__Records provided__.
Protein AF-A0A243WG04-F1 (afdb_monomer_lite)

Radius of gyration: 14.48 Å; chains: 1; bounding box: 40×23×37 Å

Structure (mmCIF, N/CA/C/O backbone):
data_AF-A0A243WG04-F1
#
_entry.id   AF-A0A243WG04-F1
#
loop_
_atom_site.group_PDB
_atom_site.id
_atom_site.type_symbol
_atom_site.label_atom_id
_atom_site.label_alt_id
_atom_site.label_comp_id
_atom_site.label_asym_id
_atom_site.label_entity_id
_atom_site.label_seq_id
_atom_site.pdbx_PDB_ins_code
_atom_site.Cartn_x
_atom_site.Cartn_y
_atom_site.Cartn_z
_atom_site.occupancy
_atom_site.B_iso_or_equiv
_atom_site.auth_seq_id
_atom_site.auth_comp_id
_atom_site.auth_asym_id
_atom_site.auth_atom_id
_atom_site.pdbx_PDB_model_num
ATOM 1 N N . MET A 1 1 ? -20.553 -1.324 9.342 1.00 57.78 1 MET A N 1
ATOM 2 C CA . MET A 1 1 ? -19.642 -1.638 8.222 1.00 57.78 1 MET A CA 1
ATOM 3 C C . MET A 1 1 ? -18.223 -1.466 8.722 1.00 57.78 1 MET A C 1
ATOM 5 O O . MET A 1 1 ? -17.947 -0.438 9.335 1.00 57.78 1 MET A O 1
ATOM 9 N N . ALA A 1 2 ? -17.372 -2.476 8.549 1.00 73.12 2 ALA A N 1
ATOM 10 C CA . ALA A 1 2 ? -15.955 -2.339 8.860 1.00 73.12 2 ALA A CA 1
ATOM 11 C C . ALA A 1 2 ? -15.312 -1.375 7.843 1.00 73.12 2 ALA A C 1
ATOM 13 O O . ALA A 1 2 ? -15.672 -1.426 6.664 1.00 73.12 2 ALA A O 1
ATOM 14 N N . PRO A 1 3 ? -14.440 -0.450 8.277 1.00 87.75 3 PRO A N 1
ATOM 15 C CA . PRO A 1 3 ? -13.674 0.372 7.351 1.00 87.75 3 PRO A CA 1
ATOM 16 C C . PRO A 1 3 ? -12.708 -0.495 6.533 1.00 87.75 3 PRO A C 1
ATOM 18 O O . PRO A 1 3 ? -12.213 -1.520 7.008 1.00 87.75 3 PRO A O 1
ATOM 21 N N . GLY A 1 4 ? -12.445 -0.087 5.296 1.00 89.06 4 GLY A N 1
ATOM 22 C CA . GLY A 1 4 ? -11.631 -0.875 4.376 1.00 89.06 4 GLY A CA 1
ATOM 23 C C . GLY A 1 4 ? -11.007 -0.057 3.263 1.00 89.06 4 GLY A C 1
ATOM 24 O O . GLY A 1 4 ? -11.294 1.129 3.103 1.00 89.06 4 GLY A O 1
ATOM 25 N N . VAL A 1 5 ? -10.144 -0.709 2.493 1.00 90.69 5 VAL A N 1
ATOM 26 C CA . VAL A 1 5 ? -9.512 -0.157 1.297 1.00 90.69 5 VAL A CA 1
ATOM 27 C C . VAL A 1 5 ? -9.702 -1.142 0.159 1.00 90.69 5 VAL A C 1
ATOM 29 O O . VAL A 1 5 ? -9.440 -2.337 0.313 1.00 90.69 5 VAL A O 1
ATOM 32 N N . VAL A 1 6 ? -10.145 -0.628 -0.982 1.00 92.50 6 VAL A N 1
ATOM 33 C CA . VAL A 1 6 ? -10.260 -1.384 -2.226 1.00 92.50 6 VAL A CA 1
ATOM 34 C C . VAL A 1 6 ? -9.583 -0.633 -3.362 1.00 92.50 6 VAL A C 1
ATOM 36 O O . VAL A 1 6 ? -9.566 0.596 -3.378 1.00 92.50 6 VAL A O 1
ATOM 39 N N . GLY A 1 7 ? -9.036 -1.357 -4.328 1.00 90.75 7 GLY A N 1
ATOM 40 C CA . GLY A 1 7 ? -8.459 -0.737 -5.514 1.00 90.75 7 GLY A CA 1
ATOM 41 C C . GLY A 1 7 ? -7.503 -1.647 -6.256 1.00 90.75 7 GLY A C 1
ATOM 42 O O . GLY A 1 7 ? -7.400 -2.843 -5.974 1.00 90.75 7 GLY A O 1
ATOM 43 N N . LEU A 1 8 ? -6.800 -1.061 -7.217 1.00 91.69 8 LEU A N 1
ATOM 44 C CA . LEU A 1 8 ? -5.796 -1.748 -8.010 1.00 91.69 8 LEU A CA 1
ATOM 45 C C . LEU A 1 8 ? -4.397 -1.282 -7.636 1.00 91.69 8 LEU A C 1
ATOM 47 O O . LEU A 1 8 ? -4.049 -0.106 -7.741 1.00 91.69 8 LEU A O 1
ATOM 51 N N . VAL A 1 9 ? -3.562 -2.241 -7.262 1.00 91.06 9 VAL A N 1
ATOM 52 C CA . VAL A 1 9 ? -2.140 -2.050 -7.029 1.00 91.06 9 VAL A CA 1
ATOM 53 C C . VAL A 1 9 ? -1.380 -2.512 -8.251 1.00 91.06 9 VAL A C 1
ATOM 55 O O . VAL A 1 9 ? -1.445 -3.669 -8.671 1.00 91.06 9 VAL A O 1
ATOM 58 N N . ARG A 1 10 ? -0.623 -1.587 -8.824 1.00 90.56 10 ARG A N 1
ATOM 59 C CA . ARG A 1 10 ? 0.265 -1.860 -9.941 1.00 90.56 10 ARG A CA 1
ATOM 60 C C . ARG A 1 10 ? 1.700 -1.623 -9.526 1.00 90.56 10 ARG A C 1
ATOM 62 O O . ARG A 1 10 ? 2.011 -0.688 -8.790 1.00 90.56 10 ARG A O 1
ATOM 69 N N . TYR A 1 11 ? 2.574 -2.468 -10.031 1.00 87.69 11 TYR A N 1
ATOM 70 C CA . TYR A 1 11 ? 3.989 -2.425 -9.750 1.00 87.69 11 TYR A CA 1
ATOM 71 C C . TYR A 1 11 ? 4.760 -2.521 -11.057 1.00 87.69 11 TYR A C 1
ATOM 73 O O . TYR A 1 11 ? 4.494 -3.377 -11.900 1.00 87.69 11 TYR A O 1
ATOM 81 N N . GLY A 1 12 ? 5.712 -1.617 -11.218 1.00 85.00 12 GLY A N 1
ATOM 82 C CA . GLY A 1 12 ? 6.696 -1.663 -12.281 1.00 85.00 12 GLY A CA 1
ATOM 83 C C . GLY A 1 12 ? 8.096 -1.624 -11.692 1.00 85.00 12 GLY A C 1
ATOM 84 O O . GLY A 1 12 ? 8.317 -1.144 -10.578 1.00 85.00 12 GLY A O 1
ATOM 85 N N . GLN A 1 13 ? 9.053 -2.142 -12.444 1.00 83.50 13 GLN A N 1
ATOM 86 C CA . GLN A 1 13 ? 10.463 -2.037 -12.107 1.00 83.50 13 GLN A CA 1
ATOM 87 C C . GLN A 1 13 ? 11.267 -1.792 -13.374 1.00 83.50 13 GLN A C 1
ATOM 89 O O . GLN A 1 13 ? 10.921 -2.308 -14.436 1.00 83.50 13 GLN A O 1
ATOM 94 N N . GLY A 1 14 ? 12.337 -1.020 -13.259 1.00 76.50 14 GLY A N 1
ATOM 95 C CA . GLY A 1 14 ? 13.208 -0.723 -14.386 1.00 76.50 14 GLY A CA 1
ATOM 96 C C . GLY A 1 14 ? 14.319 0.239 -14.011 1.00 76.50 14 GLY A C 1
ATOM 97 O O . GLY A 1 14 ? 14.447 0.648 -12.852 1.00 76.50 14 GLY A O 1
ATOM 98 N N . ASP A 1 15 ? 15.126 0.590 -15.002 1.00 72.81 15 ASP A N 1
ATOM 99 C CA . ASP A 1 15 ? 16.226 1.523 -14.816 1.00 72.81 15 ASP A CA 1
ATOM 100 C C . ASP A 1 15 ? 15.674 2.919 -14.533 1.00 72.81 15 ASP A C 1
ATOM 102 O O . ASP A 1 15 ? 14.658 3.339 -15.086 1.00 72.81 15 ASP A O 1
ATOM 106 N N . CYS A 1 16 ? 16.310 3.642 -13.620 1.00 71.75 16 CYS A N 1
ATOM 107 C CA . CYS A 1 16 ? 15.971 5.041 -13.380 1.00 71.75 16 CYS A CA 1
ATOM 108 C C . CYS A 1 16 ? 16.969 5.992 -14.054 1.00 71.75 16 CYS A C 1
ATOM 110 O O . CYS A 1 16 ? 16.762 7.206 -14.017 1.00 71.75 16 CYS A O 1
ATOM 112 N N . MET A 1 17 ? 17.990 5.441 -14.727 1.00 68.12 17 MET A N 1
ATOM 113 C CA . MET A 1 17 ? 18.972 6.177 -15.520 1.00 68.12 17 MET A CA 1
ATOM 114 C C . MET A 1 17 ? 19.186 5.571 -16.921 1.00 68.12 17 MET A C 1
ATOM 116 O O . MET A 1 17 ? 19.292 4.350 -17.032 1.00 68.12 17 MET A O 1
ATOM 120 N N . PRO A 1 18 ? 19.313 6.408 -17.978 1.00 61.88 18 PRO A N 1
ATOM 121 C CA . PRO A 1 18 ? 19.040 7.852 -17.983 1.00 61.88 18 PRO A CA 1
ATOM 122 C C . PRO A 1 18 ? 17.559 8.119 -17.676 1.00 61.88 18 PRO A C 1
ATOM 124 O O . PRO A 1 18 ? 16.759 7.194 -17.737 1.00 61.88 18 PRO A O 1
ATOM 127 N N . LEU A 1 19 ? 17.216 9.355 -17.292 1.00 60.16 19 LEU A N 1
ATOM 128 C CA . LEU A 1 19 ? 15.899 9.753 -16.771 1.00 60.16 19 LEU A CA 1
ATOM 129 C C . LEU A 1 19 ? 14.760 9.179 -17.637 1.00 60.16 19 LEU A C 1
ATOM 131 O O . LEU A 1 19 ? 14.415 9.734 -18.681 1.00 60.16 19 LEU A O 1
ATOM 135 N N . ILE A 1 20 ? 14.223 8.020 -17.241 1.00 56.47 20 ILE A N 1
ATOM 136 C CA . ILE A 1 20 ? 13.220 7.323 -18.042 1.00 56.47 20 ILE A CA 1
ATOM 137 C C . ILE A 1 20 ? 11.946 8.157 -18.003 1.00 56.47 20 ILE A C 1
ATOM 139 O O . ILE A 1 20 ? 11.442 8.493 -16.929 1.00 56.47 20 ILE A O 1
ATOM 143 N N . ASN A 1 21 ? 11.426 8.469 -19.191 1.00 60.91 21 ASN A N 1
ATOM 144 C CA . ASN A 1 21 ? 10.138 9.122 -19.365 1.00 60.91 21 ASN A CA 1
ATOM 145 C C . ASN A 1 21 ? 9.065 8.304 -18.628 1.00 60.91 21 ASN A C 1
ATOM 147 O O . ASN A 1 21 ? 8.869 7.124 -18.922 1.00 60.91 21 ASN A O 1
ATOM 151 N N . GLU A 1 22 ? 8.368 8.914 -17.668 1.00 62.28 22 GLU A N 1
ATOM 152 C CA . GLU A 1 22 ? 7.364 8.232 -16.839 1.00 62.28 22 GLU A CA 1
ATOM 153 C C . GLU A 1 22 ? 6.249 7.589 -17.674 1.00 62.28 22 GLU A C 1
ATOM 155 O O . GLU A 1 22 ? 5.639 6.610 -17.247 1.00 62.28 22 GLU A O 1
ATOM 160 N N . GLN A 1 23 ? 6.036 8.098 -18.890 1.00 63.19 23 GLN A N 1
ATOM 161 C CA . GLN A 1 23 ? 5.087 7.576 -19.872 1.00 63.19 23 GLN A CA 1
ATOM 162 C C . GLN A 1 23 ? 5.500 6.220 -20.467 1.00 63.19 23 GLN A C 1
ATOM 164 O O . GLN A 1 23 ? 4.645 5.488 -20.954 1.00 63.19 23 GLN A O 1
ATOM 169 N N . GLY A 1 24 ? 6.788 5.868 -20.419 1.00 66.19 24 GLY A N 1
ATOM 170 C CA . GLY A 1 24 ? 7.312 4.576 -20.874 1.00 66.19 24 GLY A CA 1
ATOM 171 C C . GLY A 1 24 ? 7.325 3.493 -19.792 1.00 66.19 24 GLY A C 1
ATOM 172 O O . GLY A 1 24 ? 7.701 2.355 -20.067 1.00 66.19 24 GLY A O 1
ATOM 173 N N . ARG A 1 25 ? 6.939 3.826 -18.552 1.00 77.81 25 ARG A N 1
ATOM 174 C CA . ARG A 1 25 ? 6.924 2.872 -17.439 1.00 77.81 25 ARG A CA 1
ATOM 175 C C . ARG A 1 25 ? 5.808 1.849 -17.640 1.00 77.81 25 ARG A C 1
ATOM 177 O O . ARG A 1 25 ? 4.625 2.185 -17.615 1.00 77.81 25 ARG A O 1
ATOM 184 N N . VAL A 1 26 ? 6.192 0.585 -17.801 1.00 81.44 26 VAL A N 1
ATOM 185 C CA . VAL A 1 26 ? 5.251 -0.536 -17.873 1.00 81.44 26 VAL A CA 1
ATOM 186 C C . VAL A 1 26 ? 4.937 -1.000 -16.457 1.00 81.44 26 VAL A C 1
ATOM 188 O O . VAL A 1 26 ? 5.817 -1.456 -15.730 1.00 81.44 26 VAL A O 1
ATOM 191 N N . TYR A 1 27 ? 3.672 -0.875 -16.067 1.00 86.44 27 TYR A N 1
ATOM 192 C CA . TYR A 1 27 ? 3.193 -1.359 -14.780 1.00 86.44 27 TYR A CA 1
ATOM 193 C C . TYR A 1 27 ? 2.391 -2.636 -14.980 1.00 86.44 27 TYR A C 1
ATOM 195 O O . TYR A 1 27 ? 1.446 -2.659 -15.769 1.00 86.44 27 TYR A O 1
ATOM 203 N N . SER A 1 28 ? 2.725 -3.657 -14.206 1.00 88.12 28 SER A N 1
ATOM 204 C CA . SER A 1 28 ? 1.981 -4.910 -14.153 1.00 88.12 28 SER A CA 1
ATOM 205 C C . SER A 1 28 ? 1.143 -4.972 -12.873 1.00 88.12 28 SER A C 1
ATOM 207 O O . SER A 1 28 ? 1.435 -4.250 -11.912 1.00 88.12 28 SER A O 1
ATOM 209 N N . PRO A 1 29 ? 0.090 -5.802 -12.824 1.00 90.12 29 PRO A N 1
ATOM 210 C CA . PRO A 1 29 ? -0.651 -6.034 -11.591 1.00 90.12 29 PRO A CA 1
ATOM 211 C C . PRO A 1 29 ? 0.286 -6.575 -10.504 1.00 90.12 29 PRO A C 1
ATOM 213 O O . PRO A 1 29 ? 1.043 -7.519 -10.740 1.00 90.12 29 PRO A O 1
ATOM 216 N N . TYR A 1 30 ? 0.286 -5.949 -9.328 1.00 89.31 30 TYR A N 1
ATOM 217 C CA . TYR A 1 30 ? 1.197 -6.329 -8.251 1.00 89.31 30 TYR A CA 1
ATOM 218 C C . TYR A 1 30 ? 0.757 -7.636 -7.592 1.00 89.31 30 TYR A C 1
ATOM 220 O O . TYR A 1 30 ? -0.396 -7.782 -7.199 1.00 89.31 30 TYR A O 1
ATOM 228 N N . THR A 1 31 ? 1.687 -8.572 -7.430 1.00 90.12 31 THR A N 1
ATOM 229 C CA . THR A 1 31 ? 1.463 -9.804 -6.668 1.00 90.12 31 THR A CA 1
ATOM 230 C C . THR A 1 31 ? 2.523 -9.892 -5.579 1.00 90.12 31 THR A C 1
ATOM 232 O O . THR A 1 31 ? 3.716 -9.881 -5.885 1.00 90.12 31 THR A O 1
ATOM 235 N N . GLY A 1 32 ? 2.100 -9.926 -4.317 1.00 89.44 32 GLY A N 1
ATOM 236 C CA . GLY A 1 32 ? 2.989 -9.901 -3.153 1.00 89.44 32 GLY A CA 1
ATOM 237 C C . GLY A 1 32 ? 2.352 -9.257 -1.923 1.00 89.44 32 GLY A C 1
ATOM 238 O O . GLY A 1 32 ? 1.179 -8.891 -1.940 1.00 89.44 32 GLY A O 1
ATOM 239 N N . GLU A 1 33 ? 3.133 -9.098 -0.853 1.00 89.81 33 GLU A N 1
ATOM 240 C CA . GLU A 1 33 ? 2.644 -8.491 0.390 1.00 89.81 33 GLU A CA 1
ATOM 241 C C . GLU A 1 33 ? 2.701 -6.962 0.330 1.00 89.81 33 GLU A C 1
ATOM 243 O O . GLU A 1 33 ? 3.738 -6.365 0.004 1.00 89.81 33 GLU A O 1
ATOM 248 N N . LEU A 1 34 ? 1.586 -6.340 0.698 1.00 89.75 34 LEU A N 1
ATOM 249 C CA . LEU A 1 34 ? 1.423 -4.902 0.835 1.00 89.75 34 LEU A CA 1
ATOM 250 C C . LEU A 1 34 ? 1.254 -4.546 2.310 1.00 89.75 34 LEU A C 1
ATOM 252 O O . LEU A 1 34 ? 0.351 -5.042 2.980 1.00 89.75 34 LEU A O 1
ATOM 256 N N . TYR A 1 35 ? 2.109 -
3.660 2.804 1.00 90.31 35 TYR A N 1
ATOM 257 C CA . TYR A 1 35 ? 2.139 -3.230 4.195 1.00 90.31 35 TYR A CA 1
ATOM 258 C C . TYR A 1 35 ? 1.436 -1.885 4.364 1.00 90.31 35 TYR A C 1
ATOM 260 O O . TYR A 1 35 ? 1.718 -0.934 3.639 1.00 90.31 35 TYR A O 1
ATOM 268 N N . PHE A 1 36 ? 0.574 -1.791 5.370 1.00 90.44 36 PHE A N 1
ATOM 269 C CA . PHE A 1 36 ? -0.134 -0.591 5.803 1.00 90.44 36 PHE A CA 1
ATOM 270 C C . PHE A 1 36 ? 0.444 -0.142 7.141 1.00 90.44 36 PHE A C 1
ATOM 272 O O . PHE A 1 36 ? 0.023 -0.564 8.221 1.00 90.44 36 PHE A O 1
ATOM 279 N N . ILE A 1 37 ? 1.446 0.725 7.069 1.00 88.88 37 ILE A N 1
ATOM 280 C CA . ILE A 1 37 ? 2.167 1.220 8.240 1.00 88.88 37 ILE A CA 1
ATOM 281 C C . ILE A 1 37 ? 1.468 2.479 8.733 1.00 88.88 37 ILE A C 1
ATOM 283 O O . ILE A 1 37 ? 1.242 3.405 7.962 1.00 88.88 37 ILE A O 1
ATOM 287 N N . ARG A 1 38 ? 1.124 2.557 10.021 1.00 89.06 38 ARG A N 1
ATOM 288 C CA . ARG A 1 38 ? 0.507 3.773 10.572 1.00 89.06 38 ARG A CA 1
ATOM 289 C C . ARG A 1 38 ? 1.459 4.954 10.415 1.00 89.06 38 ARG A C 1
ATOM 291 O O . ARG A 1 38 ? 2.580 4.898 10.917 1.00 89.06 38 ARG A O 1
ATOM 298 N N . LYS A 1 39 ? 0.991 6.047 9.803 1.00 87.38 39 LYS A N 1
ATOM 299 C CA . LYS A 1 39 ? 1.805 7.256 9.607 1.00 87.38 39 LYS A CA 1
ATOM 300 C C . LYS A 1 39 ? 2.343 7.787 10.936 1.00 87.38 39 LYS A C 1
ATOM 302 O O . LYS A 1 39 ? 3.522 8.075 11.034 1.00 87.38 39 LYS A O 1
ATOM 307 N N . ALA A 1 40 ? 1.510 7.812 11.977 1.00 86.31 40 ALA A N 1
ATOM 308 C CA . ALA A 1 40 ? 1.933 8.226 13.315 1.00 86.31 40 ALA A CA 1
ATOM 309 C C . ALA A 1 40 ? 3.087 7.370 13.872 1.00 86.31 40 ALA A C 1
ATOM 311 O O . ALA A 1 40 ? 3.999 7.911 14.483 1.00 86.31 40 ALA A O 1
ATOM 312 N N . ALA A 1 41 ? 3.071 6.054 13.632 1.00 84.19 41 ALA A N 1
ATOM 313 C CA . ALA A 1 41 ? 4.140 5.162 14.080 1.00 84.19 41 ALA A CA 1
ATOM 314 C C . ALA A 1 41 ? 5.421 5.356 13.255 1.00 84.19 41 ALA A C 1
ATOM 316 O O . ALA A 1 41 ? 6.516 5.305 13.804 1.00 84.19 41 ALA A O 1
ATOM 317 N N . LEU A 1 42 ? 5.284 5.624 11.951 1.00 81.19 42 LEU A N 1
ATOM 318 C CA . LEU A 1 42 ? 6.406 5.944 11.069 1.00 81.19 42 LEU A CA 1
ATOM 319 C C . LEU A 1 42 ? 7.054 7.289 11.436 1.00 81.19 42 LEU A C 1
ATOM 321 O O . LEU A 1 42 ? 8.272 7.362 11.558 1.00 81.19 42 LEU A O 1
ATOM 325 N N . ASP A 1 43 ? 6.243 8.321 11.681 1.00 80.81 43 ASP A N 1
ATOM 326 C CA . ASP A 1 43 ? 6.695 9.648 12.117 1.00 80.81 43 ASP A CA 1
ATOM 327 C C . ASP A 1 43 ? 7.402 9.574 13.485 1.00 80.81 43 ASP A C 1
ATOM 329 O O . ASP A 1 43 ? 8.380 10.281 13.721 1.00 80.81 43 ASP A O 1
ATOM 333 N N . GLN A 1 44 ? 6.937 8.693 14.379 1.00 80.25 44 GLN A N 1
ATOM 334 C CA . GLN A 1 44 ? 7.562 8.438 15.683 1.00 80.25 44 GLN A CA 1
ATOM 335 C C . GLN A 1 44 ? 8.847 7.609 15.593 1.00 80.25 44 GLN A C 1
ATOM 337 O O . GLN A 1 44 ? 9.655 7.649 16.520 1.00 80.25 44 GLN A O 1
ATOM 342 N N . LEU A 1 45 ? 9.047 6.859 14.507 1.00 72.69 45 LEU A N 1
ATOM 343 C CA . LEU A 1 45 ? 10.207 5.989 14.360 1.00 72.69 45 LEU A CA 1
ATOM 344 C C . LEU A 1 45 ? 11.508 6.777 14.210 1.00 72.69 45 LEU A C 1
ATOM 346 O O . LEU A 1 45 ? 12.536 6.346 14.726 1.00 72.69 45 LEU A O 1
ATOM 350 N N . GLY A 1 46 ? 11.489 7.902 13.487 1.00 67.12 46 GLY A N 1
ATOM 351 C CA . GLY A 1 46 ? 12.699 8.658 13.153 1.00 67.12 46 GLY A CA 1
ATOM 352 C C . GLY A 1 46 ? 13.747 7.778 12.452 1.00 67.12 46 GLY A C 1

__Task brief__.
Restate word for word only the lines above from the line containing "Structure (mmCIF, N/CA/C/O" to the line containing "ATOM 14 N N", both of them included.

__Response to this exercise__.
Structure (mmCIF, N/CA/C/O backbone):
data_AF-A0A243WG04-F1
#
_entry.id   AF-A0A243WG04-F1
#
loop_
_atom_site.group_PDB
_atom_site.id
_atom_site.type_symbol
_atom_site.label_atom_id
_atom_site.label_alt_id
_atom_site.label_comp_id
_atom_site.label_asym_id
_atom_site.label_entity_id
_atom_site.label_seq_id
_atom_site.pdbx_PDB_ins_code
_atom_site.Cartn_x
_atom_site.Cartn_y
_atom_site.Cartn_z
_atom_site.occupancy
_atom_site.B_iso_or_equiv
_atom_site.auth_seq_id
_atom_site.auth_comp_id
_atom_site.auth_asym_id
_atom_site.auth_atom_id
_atom_site.pdbx_PDB_model_num
ATOM 1 N N . MET A 1 1 ? -20.553 -1.324 9.342 1.00 57.78 1 MET A N 1
ATOM 2 C CA . MET A 1 1 ? -19.642 -1.638 8.222 1.00 57.78 1 MET A CA 1
ATOM 3 C C . MET A 1 1 ? -18.223 -1.466 8.722 1.00 57.78 1 MET A C 1
ATOM 5 O O . MET A 1 1 ? -17.947 -0.438 9.335 1.00 57.78 1 MET A O 1
ATOM 9 N N . ALA A 1 2 ? -17.372 -2.476 8.549 1.00 73.12 2 ALA A N 1
ATOM 10 C CA . ALA A 1 2 ? -15.955 -2.339 8.860 1.00 73.12 2 ALA A CA 1
ATOM 11 C C . ALA A 1 2 ? -15.312 -1.375 7.843 1.00 73.12 2 ALA A C 1
ATOM 13 O O . ALA A 1 2 ? -15.672 -1.426 6.664 1.00 73.12 2 ALA A O 1
ATOM 14 N N . PRO A 1 3 ? -14.440 -0.450 8.277 1.00 87.75 3 PRO A N 1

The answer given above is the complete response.